Denis Cosgrove

Denis Cosgrove died recently at the age of 59. He did much to enlarge and enrich cultural geography as a field of enquiry through wide ranging studies of geographical knowledge and imagination. Known for having little affinity with the positivistic approaches of spatial science, Cosgrove’s increasingly cosmopolitan vision had moved geography firmly toward the center of the humanities in recent years. His emphasis on interdisciplinary approaches helped broaden the scope of human geography and deeply informed the journal he cofounded, Ecumene.

Since joining the Department of Geography at UCLA in 2000, Cosgrove had served in the prestigious role of Alexander Von Humboldt Chair of Human Geography. This appointment followed positions at Royal Holloway, University of London (1994-2000), Loughborough University (1980-1994), and Oxford Polytechnic University (1972-1980). Cosgrove graduated from Oxford with a degree in geography in 1969. He later obtained a master’s degree in geography from the University of Toronto (1971) before returning to Oxford to earn a PhD (1976). He was about to become Chair of the Geography Department at UCLA in 2006 when he was first diagnosed with the cancer that would eventually take his life.

Cosgrove published a series of influential books exploring the manifold power of landscape in various historical and geographical settings, particularly in the design and engineering schemes of Renaissance Italy. Titles include The Palladian Landscape (1993) and an important collection of essays which he co-edited with Stephen Daniels, The Iconography of Landscape (1988). His most recent book, Apollo’s Eye (2001), was an ambitious exploration of visions of the Earth in the western imagination from antiquity to the present.
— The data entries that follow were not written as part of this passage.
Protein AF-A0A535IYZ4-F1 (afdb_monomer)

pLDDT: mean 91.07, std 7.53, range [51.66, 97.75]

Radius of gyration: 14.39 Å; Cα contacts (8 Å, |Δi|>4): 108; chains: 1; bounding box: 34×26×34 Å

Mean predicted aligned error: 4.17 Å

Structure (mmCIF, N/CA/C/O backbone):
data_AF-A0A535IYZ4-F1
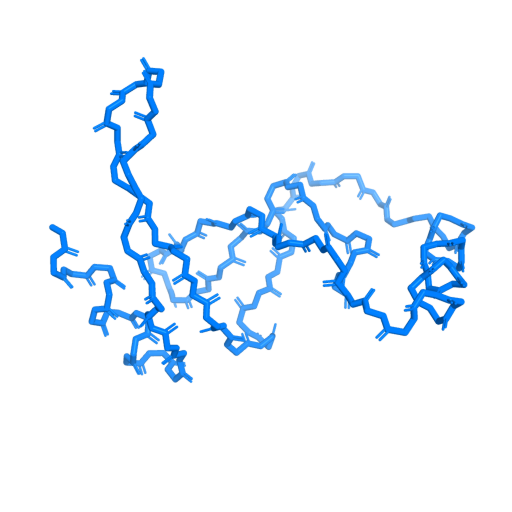#
_entry.id   AF-A0A535IYZ4-F1
#
loop_
_atom_site.group_PDB
_atom_site.id
_atom_site.type_symbol
_atom_site.label_atom_id
_atom_site.label_alt_id
_atom_site.label_comp_id
_atom_site.label_asym_id
_atom_site.label_entity_id
_atom_site.label_seq_id
_atom_site.pdbx_PDB_ins_code
_atom_site.Cartn_x
_atom_site.Cartn_y
_atom_site.Cartn_z
_atom_site.occupancy
_atom_site.B_iso_or_equiv
_atom_site.auth_seq_id
_atom_site.auth_comp_id
_atom_site.auth_asym_id
_atom_site.auth_atom_id
_atom_site.pdbx_PDB_model_num
ATOM 1 N N . MET A 1 1 ? -11.513 4.275 15.484 1.00 51.66 1 MET A N 1
ATOM 2 C CA . MET A 1 1 ? -10.449 3.306 15.140 1.00 51.66 1 MET A CA 1
ATOM 3 C C . MET A 1 1 ? -11.011 2.075 14.437 1.00 51.66 1 MET A C 1
ATOM 5 O O . MET A 1 1 ? -10.459 1.692 13.424 1.00 51.66 1 MET A O 1
ATOM 9 N N . ILE A 1 2 ? -12.138 1.535 14.913 1.00 60.12 2 ILE A N 1
ATOM 10 C CA . ILE A 1 2 ? -12.797 0.329 14.383 1.00 60.12 2 ILE A CA 1
ATOM 11 C C . ILE A 1 2 ? -13.229 0.452 12.897 1.00 60.12 2 ILE A C 1
ATOM 13 O O . ILE A 1 2 ? -12.972 -0.458 12.124 1.00 60.12 2 ILE A O 1
ATOM 17 N N . ARG A 1 3 ? -13.719 1.622 12.449 1.00 87.31 3 ARG A N 1
ATOM 18 C CA . ARG A 1 3 ? -14.251 1.786 11.077 1.00 87.31 3 ARG A CA 1
ATOM 19 C C . ARG A 1 3 ? -13.265 1.532 9.927 1.00 87.31 3 ARG A C 1
ATOM 21 O O . ARG A 1 3 ? -13.684 1.027 8.899 1.00 87.31 3 ARG A O 1
ATOM 28 N N . LEU A 1 4 ? -11.989 1.923 10.052 1.00 94.12 4 LEU A N 1
ATOM 29 C CA . LEU A 1 4 ? -11.035 1.741 8.944 1.00 94.12 4 LEU A CA 1
ATOM 30 C C . LEU A 1 4 ? -10.566 0.286 8.845 1.00 94.12 4 LEU A C 1
ATOM 32 O O . LEU A 1 4 ? -10.414 -0.215 7.741 1.00 94.12 4 LEU A O 1
ATOM 36 N N . ALA A 1 5 ? -10.362 -0.385 9.983 1.00 95.81 5 ALA A N 1
ATOM 37 C CA . ALA A 1 5 ? -10.014 -1.804 9.997 1.00 95.81 5 ALA A CA 1
ATOM 38 C C . ALA A 1 5 ? -11.148 -2.647 9.392 1.00 95.81 5 ALA A C 1
ATOM 40 O O . ALA A 1 5 ? -10.897 -3.435 8.489 1.00 95.81 5 ALA A O 1
ATOM 41 N N . GLU A 1 6 ? -12.393 -2.398 9.813 1.00 95.88 6 GLU A N 1
ATOM 42 C CA . GLU A 1 6 ? -13.583 -3.052 9.250 1.00 95.88 6 GLU A CA 1
ATOM 43 C C . GLU A 1 6 ? -13.751 -2.771 7.754 1.00 95.88 6 GLU A C 1
ATOM 45 O O . GLU A 1 6 ? -14.095 -3.673 6.996 1.00 95.88 6 GLU A O 1
ATOM 50 N N . ALA A 1 7 ? -13.499 -1.532 7.313 1.00 96.06 7 ALA A N 1
ATOM 51 C CA . ALA A 1 7 ? -13.553 -1.189 5.897 1.00 96.06 7 ALA A CA 1
ATOM 52 C C . ALA A 1 7 ? -12.502 -1.969 5.097 1.00 96.06 7 ALA A C 1
ATOM 54 O O . ALA A 1 7 ? -12.850 -2.591 4.105 1.00 96.06 7 ALA A O 1
ATOM 55 N N . ILE A 1 8 ? -11.253 -2.023 5.579 1.00 97.31 8 ILE A N 1
ATOM 56 C CA . ILE A 1 8 ? -10.186 -2.820 4.956 1.00 97.31 8 ILE A CA 1
ATOM 57 C C . ILE A 1 8 ? -10.593 -4.289 4.820 1.00 97.31 8 ILE A C 1
ATOM 59 O O . ILE A 1 8 ? -10.400 -4.875 3.759 1.00 97.31 8 ILE A O 1
ATOM 63 N N . GLU A 1 9 ? -11.162 -4.882 5.867 1.00 97.12 9 GLU A N 1
ATOM 64 C CA . GLU A 1 9 ? -11.619 -6.275 5.829 1.00 97.12 9 GLU A CA 1
ATOM 65 C C . GLU A 1 9 ? -12.803 -6.470 4.872 1.00 97.12 9 GLU A C 1
ATOM 67 O O . GLU A 1 9 ? -12.849 -7.454 4.136 1.00 97.12 9 GLU A O 1
ATOM 72 N N . THR A 1 10 ? -13.731 -5.511 4.827 1.00 96.44 10 THR A N 1
ATOM 73 C CA . THR A 1 10 ? -14.876 -5.518 3.899 1.00 96.44 10 THR A CA 1
ATOM 74 C C . THR A 1 10 ? -14.428 -5.423 2.443 1.00 96.44 10 THR A C 1
ATOM 76 O O . THR A 1 10 ? -14.996 -6.089 1.581 1.00 96.44 10 THR A O 1
ATOM 79 N N . ASP A 1 11 ? -13.383 -4.641 2.178 1.00 96.81 11 ASP A N 1
ATOM 80 C CA . ASP A 1 11 ? -12.796 -4.480 0.849 1.00 96.81 11 ASP A CA 1
ATOM 81 C C . ASP A 1 11 ? -11.963 -5.712 0.429 1.00 96.81 11 ASP A C 1
ATOM 83 O O . ASP A 1 11 ? -11.493 -5.782 -0.702 1.00 96.81 11 ASP A O 1
ATOM 87 N N . GLY A 1 12 ? -11.793 -6.709 1.310 1.00 97.56 12 GLY A N 1
ATOM 88 C CA . GLY A 1 12 ? -11.052 -7.949 1.045 1.00 97.56 12 GLY A CA 1
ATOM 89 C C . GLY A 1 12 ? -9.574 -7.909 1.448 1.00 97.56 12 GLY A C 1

He also authored Social Formation and Symbolic Landscape (1984), Water, Engineering, and Landscape (1990), and Mappings (1999).
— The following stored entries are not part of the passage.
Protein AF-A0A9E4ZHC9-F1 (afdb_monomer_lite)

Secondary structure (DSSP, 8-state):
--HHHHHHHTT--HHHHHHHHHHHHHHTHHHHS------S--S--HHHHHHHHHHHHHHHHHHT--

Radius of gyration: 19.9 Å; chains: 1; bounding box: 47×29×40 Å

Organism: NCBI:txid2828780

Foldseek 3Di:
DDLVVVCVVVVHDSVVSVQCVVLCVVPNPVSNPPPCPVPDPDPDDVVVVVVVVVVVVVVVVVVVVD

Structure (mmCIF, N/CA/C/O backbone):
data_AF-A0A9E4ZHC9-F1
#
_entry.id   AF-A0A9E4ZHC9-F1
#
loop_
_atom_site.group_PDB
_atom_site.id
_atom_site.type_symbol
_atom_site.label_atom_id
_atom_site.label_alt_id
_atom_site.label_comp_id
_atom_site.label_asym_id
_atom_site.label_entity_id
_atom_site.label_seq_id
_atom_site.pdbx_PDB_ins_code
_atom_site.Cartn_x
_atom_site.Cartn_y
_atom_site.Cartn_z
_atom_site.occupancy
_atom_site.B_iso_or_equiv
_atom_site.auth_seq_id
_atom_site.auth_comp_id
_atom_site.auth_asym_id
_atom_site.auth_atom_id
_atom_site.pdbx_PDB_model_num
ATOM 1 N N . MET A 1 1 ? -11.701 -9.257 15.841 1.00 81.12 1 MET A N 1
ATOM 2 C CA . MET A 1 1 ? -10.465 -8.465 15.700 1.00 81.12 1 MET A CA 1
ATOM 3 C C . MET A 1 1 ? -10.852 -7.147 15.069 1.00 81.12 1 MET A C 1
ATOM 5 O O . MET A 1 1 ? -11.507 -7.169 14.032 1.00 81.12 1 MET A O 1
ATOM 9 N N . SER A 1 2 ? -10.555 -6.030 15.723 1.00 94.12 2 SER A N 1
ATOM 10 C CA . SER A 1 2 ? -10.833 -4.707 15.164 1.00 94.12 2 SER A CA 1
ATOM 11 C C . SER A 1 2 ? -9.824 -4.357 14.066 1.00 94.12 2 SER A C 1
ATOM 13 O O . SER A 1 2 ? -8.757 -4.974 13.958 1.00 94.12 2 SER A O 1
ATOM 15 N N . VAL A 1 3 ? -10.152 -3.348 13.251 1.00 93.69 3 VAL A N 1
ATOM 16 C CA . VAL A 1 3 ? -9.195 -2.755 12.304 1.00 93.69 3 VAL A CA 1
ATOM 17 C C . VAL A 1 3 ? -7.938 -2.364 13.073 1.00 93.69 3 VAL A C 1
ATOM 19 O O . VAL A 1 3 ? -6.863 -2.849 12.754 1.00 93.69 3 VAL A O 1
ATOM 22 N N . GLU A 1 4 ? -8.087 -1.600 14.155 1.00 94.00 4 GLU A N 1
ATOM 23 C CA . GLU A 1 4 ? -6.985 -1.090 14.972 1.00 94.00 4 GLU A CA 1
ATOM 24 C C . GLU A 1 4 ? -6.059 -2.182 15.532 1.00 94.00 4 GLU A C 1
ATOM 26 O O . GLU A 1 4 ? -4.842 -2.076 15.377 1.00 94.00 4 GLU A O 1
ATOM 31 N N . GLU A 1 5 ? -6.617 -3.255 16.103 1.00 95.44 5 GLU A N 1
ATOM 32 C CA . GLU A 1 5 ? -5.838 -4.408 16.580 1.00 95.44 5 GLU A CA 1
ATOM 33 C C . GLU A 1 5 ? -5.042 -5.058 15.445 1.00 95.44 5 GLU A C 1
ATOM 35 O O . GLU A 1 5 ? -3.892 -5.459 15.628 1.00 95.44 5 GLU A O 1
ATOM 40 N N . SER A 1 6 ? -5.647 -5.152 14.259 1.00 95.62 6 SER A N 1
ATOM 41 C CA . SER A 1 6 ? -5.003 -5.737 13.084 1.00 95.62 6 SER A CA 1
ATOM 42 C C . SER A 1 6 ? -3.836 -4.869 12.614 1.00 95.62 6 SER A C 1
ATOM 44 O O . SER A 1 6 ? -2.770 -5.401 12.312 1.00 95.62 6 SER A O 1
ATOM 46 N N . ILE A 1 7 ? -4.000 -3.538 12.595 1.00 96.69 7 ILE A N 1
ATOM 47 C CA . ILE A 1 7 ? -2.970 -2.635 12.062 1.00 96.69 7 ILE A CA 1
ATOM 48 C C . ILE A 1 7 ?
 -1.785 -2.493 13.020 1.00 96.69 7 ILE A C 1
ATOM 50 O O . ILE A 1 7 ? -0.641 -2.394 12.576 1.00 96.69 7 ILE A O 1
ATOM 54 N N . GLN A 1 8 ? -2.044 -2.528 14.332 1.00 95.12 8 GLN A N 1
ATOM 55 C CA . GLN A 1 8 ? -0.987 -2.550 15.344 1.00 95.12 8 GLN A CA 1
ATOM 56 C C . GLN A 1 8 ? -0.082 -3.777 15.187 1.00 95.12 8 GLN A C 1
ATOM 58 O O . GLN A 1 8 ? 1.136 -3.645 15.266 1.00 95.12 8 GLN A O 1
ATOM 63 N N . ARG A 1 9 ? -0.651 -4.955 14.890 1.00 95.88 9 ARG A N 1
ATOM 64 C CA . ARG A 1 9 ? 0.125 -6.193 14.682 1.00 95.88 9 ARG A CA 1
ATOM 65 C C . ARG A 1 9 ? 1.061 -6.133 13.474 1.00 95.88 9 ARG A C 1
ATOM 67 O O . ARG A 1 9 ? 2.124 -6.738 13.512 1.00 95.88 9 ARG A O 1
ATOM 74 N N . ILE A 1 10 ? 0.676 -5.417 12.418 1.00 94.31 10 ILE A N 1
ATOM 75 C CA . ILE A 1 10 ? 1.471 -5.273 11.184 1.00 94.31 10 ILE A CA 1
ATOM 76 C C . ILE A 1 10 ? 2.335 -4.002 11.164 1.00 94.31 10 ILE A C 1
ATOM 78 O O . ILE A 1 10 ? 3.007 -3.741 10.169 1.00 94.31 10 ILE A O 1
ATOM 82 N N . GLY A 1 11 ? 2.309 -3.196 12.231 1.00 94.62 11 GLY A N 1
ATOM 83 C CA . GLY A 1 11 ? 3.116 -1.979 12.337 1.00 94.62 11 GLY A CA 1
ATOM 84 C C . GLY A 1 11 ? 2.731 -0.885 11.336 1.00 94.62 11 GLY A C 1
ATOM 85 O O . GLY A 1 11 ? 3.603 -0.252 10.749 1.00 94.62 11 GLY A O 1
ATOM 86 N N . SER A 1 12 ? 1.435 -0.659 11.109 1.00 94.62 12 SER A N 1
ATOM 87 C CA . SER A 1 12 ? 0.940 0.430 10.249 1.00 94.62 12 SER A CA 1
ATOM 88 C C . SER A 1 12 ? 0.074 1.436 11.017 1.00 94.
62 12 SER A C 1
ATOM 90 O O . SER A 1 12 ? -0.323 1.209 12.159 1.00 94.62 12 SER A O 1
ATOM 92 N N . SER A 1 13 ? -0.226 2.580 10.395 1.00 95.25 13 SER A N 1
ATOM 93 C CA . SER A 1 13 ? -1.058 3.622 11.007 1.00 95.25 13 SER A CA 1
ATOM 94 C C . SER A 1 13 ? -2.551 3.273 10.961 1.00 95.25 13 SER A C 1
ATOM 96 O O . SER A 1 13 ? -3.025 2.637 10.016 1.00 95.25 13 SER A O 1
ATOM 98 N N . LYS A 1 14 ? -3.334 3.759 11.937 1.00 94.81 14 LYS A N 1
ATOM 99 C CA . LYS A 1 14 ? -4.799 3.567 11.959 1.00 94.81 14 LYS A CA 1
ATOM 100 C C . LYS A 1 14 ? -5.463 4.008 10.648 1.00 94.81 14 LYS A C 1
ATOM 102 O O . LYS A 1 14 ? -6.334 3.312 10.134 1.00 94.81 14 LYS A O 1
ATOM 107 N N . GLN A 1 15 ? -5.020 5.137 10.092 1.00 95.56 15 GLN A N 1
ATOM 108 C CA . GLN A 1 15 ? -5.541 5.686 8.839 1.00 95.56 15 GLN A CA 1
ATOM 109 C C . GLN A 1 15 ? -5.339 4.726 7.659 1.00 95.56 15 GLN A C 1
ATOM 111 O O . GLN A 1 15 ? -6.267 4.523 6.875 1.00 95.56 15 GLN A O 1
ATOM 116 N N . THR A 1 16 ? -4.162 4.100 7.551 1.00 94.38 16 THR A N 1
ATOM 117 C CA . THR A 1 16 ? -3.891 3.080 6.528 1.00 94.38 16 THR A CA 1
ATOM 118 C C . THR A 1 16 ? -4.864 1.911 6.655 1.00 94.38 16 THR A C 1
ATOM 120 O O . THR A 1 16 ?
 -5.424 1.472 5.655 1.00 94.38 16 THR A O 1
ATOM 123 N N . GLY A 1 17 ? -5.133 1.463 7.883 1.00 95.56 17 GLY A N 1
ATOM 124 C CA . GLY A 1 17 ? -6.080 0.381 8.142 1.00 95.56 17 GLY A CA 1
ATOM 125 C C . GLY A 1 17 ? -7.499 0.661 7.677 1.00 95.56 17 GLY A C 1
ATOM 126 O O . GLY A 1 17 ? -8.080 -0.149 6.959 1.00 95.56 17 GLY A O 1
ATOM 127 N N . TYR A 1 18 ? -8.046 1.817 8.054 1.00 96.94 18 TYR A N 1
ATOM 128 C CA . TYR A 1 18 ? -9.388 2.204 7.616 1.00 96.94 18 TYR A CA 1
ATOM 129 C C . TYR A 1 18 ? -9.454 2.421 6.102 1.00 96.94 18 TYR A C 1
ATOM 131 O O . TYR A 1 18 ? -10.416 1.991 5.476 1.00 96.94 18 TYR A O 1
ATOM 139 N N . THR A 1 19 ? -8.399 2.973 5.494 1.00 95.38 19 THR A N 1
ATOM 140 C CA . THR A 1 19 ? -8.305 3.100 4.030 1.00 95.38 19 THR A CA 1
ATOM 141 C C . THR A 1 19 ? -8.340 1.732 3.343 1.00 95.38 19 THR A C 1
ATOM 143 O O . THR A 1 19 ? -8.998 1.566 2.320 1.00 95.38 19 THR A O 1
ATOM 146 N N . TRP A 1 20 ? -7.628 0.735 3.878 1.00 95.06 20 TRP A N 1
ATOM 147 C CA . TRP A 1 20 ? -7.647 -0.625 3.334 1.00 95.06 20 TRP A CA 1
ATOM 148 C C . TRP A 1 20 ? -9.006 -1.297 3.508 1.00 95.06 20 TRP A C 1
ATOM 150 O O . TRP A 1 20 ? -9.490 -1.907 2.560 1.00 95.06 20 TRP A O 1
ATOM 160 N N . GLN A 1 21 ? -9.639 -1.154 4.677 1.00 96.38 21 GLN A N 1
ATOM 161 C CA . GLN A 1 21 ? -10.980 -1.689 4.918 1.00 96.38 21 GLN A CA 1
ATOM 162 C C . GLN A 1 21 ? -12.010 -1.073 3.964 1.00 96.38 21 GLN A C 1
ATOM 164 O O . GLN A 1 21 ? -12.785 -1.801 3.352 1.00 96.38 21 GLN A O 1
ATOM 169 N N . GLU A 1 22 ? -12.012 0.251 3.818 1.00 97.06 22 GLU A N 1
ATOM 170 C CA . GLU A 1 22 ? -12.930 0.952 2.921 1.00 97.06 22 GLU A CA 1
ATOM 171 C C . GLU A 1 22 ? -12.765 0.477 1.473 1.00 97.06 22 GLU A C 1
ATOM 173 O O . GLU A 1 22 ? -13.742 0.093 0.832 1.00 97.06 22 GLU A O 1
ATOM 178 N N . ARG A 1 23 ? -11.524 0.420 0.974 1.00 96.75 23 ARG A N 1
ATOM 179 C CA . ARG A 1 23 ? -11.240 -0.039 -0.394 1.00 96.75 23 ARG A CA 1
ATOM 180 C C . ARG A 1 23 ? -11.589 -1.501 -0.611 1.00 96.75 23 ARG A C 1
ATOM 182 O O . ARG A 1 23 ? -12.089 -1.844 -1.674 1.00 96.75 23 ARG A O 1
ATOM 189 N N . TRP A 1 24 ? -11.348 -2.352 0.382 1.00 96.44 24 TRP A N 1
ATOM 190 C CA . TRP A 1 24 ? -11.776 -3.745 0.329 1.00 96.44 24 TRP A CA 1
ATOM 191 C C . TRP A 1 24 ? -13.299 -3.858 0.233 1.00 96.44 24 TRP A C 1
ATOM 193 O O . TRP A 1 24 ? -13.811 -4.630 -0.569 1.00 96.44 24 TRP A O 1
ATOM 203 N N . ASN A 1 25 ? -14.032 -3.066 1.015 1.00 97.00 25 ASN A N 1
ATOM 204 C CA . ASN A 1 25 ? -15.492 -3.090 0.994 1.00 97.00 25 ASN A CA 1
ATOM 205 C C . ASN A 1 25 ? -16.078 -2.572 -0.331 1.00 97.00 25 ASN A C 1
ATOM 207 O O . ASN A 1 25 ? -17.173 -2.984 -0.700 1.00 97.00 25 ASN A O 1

Cosgrove was deeply engaged with art history, landscape design, and visual culture studies. He conceived and curated an exhibition on John Ruskin at the Ashmolean Museum in 2000, and was a key participant in the AAG’s Geography and the Humanities Symposium, which took place at the University of Virginia in June of 2007.

Cosgrove received the Back Award from the Royal Geographical Society in 1988 for contributions to human geography. He delivered the prestigious Heidelberg Hettner Lectures in 2005 and was awarded an honorary doctorate by the University of Tallinn in February of 2008. Cosgrove would have been Getty Distinguished Scholar at the Getty Research Institute in 2008-09.